Pase plea agreement: no further prosecution for Mine Pase or co-conspirators
Three individuals linked to the federal case against Mine S.Pase will not be prosecuted because the former executive director of the American Samoa Special Services Commission (ASSSC) has entered into a plea agreement wherein she has pled guilty to conspiracy to steal more than $325,000 in AmeriCorps grant funds provided for ASSSC.
This information - revealed in the 14-page plea agreement between the U.S.Justice Department's Criminal Division Public Integrity Section and Pase - was signed Oct.13 and filed last week at the federal court in Washington D.C. where the defendant entered the guilty plea.
By Pase's acceptance of the plea agreement and entering a guilty plea, the federal government "agrees that it will not further prosecute the defendant" in any other crimes in this case and that the government will not further prosecute her for any conduct of the defendant now known to the Public Integrity Section and the law enforcement agents working on the present investigation, the plea agreement says.
In addition, the government "agrees that it will not prosecute Samalaulu Favaaia, Katerina Pase or Aleluia Pase for any role they may have had in any crimes" arising from this case and it will not prosecute them for any of their conduct now known to the Public Integrity Section and the law enforcement agents working on the present investigation," it further states.
Samoa News understands that Katerina and Aleluia are daughters of the defendant but Favaaia's involvement or role in this case could not be clearly identified at this point.

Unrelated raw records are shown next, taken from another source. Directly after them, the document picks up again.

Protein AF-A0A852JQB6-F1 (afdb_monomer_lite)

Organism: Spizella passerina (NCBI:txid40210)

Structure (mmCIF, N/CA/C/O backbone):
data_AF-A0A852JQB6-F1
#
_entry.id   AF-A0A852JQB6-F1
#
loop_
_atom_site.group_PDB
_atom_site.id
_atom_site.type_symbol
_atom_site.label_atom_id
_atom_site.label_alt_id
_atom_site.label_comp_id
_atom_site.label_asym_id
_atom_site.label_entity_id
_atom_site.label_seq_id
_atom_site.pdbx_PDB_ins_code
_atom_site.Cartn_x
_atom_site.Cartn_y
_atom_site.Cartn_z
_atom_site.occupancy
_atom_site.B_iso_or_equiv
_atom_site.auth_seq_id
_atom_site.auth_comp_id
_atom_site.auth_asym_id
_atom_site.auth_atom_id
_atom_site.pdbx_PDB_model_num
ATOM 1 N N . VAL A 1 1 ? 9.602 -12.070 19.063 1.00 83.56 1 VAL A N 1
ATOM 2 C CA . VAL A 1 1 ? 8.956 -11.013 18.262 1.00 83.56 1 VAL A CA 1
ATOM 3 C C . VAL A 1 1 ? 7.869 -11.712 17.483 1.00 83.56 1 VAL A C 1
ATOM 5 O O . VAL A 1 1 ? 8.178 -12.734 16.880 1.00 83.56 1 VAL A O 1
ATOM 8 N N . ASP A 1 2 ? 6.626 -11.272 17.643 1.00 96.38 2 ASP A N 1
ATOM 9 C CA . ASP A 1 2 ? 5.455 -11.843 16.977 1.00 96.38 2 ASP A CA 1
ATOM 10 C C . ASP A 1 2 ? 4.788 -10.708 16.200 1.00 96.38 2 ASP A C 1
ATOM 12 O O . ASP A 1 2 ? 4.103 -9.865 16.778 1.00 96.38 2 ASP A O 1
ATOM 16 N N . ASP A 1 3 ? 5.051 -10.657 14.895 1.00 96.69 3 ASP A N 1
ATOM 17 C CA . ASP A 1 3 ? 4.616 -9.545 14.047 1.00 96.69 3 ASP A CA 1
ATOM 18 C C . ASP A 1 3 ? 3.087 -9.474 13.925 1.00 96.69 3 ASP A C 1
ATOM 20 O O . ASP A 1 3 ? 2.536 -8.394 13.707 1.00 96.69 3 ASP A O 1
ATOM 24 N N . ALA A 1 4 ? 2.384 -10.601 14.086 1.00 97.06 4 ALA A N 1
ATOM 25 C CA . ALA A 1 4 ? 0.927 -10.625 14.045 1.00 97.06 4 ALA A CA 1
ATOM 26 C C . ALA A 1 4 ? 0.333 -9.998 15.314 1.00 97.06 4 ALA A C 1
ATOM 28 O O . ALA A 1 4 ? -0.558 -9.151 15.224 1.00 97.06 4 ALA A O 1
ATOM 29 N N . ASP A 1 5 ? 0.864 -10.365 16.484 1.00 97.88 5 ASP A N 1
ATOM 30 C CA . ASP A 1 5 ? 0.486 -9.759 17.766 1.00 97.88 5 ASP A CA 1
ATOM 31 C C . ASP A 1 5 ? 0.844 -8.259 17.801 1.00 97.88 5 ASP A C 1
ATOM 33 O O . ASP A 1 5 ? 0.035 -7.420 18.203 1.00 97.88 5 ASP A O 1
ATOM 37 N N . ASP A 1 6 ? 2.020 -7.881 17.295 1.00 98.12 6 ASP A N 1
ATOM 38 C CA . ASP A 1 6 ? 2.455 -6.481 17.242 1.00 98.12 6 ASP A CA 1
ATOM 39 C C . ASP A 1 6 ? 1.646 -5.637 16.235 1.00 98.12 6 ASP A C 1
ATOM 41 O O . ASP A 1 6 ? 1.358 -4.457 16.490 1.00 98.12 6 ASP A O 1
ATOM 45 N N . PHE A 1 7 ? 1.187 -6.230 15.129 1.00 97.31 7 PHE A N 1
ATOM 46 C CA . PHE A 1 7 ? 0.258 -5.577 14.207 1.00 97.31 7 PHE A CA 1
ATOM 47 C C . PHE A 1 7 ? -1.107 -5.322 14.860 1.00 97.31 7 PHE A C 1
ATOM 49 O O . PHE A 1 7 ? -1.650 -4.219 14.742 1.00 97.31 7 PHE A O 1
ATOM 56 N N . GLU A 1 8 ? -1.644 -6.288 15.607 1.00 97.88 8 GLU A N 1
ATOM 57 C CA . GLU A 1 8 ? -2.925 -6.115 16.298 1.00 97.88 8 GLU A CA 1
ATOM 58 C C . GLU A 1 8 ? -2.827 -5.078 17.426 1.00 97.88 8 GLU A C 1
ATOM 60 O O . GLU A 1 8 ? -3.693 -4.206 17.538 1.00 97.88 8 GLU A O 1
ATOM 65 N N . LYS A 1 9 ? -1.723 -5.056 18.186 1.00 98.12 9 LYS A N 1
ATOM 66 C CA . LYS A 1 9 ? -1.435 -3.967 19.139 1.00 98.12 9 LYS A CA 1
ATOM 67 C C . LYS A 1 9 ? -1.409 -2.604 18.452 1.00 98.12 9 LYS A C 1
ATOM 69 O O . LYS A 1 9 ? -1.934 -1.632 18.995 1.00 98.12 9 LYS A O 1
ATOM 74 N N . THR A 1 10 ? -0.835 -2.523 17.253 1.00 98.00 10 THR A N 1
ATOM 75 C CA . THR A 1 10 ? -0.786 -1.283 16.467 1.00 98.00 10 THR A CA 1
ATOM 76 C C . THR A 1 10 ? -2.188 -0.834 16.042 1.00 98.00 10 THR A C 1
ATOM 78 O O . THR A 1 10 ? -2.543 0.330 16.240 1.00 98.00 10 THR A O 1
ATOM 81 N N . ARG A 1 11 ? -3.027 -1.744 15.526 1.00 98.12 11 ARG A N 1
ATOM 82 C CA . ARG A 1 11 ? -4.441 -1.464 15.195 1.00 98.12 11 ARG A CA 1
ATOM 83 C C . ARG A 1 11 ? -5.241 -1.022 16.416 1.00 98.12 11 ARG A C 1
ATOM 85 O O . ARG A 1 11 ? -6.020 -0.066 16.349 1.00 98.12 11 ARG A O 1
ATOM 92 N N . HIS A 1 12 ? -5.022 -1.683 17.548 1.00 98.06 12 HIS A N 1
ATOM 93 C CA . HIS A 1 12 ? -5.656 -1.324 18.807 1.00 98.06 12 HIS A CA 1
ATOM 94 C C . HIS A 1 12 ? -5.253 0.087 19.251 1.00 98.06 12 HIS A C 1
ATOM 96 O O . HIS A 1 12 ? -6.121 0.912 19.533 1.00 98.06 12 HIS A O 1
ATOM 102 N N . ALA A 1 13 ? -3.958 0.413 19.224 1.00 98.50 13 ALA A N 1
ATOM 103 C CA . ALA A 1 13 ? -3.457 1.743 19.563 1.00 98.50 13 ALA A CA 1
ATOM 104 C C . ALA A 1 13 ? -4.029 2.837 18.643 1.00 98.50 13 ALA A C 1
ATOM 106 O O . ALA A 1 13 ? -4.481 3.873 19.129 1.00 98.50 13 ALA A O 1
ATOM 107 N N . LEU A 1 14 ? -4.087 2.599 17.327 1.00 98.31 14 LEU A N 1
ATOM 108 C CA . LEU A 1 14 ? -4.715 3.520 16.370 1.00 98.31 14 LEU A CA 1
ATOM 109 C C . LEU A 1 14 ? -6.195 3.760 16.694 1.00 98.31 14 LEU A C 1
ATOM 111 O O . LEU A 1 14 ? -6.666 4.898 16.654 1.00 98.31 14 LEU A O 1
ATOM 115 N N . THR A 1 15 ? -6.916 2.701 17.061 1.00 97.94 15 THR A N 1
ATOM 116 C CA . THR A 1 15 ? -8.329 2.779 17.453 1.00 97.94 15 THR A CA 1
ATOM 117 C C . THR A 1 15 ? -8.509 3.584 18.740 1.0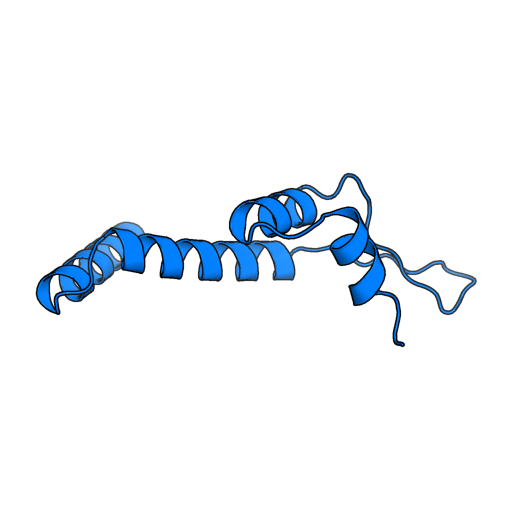0 97.94 15 THR A C 1
ATOM 119 O O . THR A 1 15 ? -9.369 4.464 18.790 1.00 97.94 15 THR A O 1
ATOM 122 N N . LEU A 1 16 ? -7.670 3.347 19.756 1.00 98.31 16 LEU A N 1
ATOM 123 C CA . LEU A 1 16 ? -7.675 4.107 21.013 1.00 98.31 16 LEU A CA 1
ATOM 124 C C . LEU A 1 16 ? -7.407 5.603 20.795 1.00 98.31 16 LEU A C 1
ATOM 126 O O . LEU A 1 16 ? -7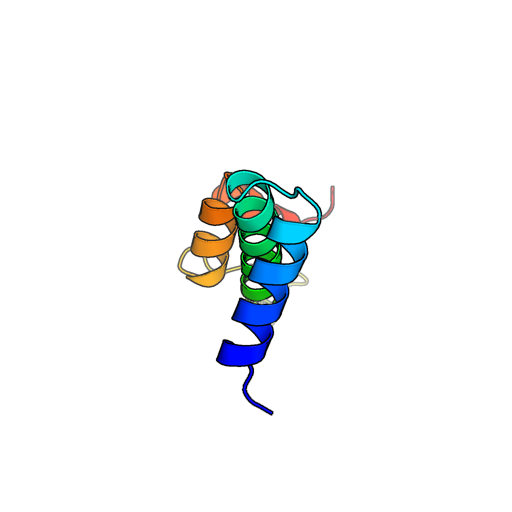.989 6.438 21.482 1.00 98.31 16 LEU A O 1
ATOM 130 N N . LEU A 1 17 ? -6.568 5.947 19.814 1.00 98.19 17 LEU A N 1
ATOM 131 C CA . LEU A 1 17 ? -6.282 7.329 19.415 1.00 98.19 17 LEU A CA 1
ATOM 132 C C . LEU A 1 17 ? -7.376 7.954 18.526 1.00 98.19 17 LEU A C 1
ATOM 134 O O . LEU A 1 17 ? -7.234 9.092 18.082 1.00 98.19 17 LEU A O 1
ATOM 138 N N . GLY A 1 18 ? -8.471 7.237 18.259 1.00 97.88 18 GLY A N 1
ATOM 139 C CA . GLY A 1 18 ? -9.611 7.737 17.488 1.00 97.88 18 GLY A CA 1
ATOM 140 C C . GLY A 1 18 ? -9.450 7.642 15.967 1.00 97.88 18 GLY A C 1
ATOM 141 O O . GLY A 1 18 ? -10.254 8.214 15.223 1.00 97.88 18 GLY A O 1
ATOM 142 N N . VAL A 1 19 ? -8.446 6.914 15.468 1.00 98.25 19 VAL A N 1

In the federal information complaint, it only cites that between August 2009 and October 2010, "coconspirator PERSON A" served as the ASSSC Fiscal Officer, who was also a board member of Log on Samoa, one of the four programs funded by ASSSC. conspired with Pase to steal federal grants. (Person A is not identified by name in court documents)

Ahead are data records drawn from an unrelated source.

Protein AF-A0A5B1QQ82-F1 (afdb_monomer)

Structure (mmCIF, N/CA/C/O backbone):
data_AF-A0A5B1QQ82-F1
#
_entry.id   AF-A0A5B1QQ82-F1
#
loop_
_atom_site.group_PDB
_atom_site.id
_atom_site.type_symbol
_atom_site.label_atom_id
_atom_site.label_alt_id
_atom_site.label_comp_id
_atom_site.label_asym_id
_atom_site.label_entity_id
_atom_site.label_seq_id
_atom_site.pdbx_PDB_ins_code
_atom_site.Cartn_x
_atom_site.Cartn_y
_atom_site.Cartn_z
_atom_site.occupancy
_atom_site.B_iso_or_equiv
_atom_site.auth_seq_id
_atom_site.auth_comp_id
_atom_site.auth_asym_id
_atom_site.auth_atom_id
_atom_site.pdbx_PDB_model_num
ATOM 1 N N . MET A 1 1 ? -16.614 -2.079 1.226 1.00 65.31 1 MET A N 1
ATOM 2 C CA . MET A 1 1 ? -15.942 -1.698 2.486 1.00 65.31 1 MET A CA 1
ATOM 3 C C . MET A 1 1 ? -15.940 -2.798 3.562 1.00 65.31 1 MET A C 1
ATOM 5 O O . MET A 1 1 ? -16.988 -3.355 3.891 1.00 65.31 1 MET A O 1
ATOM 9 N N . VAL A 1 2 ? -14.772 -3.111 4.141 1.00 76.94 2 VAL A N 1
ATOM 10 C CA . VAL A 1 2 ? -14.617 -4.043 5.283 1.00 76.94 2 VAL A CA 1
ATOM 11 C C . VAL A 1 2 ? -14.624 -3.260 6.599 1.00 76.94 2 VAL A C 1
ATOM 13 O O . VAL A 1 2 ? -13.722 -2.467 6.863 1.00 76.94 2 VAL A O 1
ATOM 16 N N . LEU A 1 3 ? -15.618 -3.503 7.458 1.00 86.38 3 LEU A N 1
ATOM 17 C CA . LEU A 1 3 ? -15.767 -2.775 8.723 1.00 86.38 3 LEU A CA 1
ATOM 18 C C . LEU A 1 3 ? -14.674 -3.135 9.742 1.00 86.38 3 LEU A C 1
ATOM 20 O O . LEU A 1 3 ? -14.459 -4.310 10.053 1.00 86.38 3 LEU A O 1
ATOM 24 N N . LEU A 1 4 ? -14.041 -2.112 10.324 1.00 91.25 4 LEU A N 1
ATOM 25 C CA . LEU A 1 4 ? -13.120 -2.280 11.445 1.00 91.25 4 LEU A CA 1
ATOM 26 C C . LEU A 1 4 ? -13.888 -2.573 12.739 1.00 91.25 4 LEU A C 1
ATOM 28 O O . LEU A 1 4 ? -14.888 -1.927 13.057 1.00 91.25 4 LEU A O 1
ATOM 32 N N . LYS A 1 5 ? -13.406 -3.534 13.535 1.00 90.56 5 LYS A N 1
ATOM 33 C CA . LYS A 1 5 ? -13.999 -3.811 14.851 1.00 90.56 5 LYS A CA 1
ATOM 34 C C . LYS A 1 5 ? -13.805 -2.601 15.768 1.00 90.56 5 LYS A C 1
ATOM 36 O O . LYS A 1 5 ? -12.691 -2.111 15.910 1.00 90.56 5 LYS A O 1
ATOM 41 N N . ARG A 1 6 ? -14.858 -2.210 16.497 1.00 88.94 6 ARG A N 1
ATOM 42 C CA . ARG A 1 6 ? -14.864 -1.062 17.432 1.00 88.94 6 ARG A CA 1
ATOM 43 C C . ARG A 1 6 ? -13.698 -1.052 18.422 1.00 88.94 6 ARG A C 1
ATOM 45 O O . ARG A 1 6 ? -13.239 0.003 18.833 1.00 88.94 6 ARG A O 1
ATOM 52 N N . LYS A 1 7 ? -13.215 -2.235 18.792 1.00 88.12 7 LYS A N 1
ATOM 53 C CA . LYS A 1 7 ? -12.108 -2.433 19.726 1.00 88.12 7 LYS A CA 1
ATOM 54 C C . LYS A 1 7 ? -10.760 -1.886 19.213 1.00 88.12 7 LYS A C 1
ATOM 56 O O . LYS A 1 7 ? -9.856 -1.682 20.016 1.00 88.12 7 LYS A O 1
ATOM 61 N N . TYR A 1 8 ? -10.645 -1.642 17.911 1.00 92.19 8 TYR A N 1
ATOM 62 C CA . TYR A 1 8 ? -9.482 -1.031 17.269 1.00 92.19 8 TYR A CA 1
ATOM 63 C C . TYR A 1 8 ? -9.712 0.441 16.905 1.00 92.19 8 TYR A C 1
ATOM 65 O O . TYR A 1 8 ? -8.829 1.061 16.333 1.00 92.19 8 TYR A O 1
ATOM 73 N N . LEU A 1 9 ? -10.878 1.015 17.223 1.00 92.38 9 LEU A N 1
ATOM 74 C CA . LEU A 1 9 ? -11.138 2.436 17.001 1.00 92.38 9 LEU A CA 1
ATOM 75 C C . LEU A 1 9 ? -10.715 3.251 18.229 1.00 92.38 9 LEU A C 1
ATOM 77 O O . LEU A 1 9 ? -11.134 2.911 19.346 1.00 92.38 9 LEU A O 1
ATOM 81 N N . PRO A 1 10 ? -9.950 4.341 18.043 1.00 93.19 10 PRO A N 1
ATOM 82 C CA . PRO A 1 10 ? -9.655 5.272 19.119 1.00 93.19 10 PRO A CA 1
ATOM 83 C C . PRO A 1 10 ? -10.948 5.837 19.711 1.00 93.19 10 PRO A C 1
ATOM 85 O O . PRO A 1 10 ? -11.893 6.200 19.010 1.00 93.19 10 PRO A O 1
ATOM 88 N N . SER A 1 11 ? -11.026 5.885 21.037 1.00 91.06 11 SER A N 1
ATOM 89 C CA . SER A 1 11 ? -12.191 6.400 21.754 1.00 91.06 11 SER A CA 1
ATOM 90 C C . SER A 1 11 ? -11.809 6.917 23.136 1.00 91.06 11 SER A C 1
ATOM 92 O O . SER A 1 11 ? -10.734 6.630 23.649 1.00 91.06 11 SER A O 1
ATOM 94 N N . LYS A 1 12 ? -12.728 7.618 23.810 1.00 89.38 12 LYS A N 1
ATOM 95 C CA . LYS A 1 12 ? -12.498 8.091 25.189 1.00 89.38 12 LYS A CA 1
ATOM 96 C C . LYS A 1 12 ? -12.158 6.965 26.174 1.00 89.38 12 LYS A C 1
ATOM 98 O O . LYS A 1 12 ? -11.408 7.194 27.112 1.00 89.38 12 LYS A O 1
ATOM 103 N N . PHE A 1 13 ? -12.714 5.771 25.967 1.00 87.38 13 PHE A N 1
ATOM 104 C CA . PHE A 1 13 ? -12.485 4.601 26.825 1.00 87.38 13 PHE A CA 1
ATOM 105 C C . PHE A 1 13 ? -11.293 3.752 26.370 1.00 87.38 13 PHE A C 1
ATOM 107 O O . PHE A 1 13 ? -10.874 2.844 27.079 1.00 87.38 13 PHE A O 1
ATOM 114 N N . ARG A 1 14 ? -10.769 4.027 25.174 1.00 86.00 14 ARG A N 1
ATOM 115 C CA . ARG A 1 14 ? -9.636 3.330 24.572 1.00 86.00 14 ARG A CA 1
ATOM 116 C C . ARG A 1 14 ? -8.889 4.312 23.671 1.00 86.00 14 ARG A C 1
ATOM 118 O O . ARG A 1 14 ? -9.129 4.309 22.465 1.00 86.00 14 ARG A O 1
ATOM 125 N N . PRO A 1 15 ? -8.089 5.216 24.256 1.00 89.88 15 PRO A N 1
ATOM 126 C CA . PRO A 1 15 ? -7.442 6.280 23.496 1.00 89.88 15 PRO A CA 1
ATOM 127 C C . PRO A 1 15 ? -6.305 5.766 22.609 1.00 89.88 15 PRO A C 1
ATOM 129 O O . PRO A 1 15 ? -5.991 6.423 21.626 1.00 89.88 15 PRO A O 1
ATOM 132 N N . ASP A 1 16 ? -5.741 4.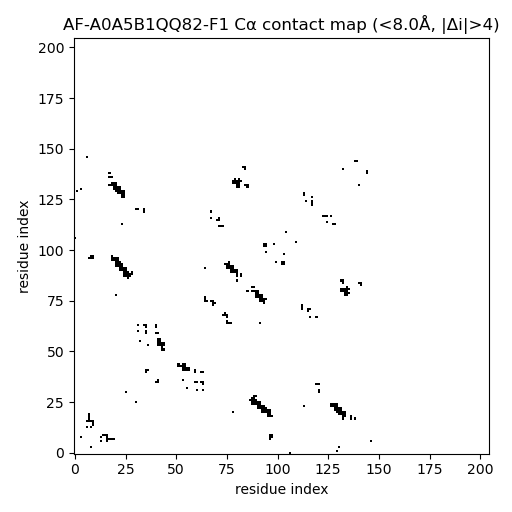604 22.945 1.00 90.38 16 ASP A N 1
ATOM 133 C CA . ASP A 1 16 ? -4.535 4.051 22.324 1.00 90.38 16 ASP A CA 1
ATOM 134 C C . ASP A 1 16 ? -4.748 2.579 21.908 1.00 90.38 16 ASP A C 1
ATOM 136 O O . ASP A 1 16 ? -4.213 1.661 22.532 1.00 90.38 16 ASP A O 1
ATOM 140 N N . PRO A 1 17 ? -5.671 2.287 20.969 1.00 93.12 17 PRO A N 1
ATOM 141 C CA . PRO A 1 17 ? -5.780 0.950 20.394 1.00 93.12 17 PRO A CA 1
ATOM 142 C C . PRO A 1 17 ? -4.568 0.622 19.500 1.00 93.12 17 PRO A C 1
ATOM 144 O O . PRO A 1 17 ? -3.929 1.531 18.980 1.00 93.12 17 PRO A O 1
ATOM 147 N N . PRO A 1 18 ? -4.319 -0.664 19.201 1.00 93.81 18 PRO A N 1
ATOM 148 C CA . PRO A 1 18 ? -3.284 -1.051 18.246 1.00 93.81 18 PRO A CA 1
ATOM 149 C C . PRO A 1 18 ? -3.462 -0.348 16.901 1.00 93.81 18 PRO A C 1
ATOM 151 O O . PRO A 1 18 ? -4.587 -0.262 16.388 1.00 93.81 18 PRO A O 1
ATOM 154 N N . LEU A 1 19 ? -2.363 0.126 16.329 1.00 94.88 19 LEU A N 1
ATOM 155 C CA . LEU A 1 19 ? -2.306 0.704 15.000 1.00 94.88 19 LEU A CA 1
ATOM 156 C C . LEU A 1 19 ? -2.603 -0.373 13.957 1.00 94.88 19 LEU A C 1
ATOM 158 O O . LEU A 1 19 ? -1.947 -1.416 13.873 1.00 94.88 19 LEU A O 1
ATOM 162 N N . VAL A 1 20 ? -3.630 -0.108 13.154 1.00 95.94 20 VAL A N 1
ATOM 163 C CA . VAL A 1 20 ? -4.025 -0.971 12.045 1.00 95.94 20 VAL A CA 1
ATOM 164 C C . VAL A 1 20 ? -4.282 -0.150 10.794 1.00 95.94 20 VAL A C 1
ATOM 166 O O . VAL A 1 20 ? -4.880 0.923 10.848 1.00 95.94 20 VAL A O 1
ATOM 169 N N . HIS A 1 21 ? -3.876 -0.698 9.655 1.00 97.00 21 HIS A N 1
ATOM 170 C CA . HIS A 1 21 ? -3.956 -0.066 8.346 1.00 97.00 21 HIS A CA 1
ATOM 171 C C . HIS A 1 21 ? -4.964 -0.785 7.465 1.00 97.00 21 HIS A C 1
ATOM 173 O O . HIS A 1 21 ? -4.892 -2.007 7.314 1.00 97.00 21 HIS A O 1
ATOM 179 N N . PHE A 1 22 ? -5.880 -0.036 6.859 1.00 97.31 22 PHE A N 1
ATOM 180 C CA . PHE A 1 22 ? -6.677 -0.541 5.753 1.00 97.31 22 PHE A CA 1
ATOM 181 C C . PHE A 1 22 ? -5.859 -0.385 4.479 1.00 97.31 22 PHE A C 1
ATOM 183 O O . PHE A 1 22 ? -5.547 0.731 4.059 1.00 97.31 22 PHE A O 1
ATOM 190 N N . ALA A 1 23 ? -5.434 -1.510 3.913 1.00 97.25 23 ALA A N 1
ATOM 191 C CA . ALA A 1 23 ? -4.378 -1.498 2.918 1.00 97.25 23 ALA A CA 1
ATOM 192 C C . ALA A 1 23 ? -4.566 -2.555 1.835 1.00 97.25 23 ALA A C 1
ATOM 194 O O . ALA A 1 23 ? -5.093 -3.643 2.086 1.00 97.25 23 ALA A O 1
ATOM 195 N N . PHE A 1 24 ? -4.077 -2.241 0.638 1.00 97.31 24 PHE A N 1
ATOM 196 C CA . PHE A 1 24 ? -4.006 -3.157 -0.489 1.00 97.31 24 PHE A CA 1
ATOM 197 C C . PHE A 1 24 ? -2.801 -4.113 -0.331 1.00 97.31 24 PHE A C 1
ATOM 199 O O . PHE A 1 24 ? -1.667 -3.635 -0.197 1.00 97.31 24 PHE A O 1
ATOM 206 N N . PRO A 1 25 ? -3.006 -5.447 -0.326 1.00 97.06 25 PRO A N 1
ATOM 207 C CA . PRO A 1 25 ? -1.917 -6.411 -0.179 1.00 97.06 25 PRO A CA 1
ATOM 208 C C . PRO A 1 25 ? -1.014 -6.508 -1.404 1.00 97.06 25 PRO A C 1
ATOM 210 O O . PRO A 1 25 ? -1.486 -6.683 -2.525 1.00 97.06 25 PRO A O 1
ATOM 213 N N . ILE A 1 26 ? 0.293 -6.580 -1.158 1.00 95.50 26 ILE A N 1
ATOM 214 C CA . ILE A 1 26 ? 1.292 -7.032 -2.123 1.00 95.50 26 ILE A CA 1
ATOM 215 C C . ILE A 1 26 ? 1.920 -8.325 -1.600 1.00 95.50 26 ILE A C 1
ATOM 217 O O . ILE A 1 26 ? 2.738 -8.323 -0.678 1.00 95.50 26 ILE A O 1
ATOM 221 N N . HIS A 1 27 ? 1.538 -9.453 -2.194 1.00 93.56 27 HIS A N 1
ATOM 222 C CA . HIS A 1 27 ? 2.022 -10.770 -1.771 1.00 93.56 27 HIS A CA 1
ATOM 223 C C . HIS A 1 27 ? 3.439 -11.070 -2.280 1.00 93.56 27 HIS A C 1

Prosecutors also say that Pase and her co-conspirators arranged for Pase and her family members to receive $28,009 as payment for office space used by Log On Samoa and HIS Ministries, and it was office space severely damaged and in need of repairs.
The government further claims that one of Pase's daughters (not identified by name in court documents) received $19,665 in payments under a bogus "lease agreement" for a vehicle, when in fact Pase owned and controlled the vehicle which was purportedly being leased by ASSSC.
Justice Department's spokesperson Laura Sweeney had declined to comment on whether the federal government has an ongoing investigation into this case and whether another person - not in the plea agreement - will be charged at a later time.
Conspiracy to commit theft of federal grant funds carries a maximum prison sentence of five years and a $250,000 fine.
Pase served as executive director of ASSSC from March 2001 to October 2010. She has been released on her own recognizance, and is allowed to return to American Samoa to await sentencing on Mar. 23 next year.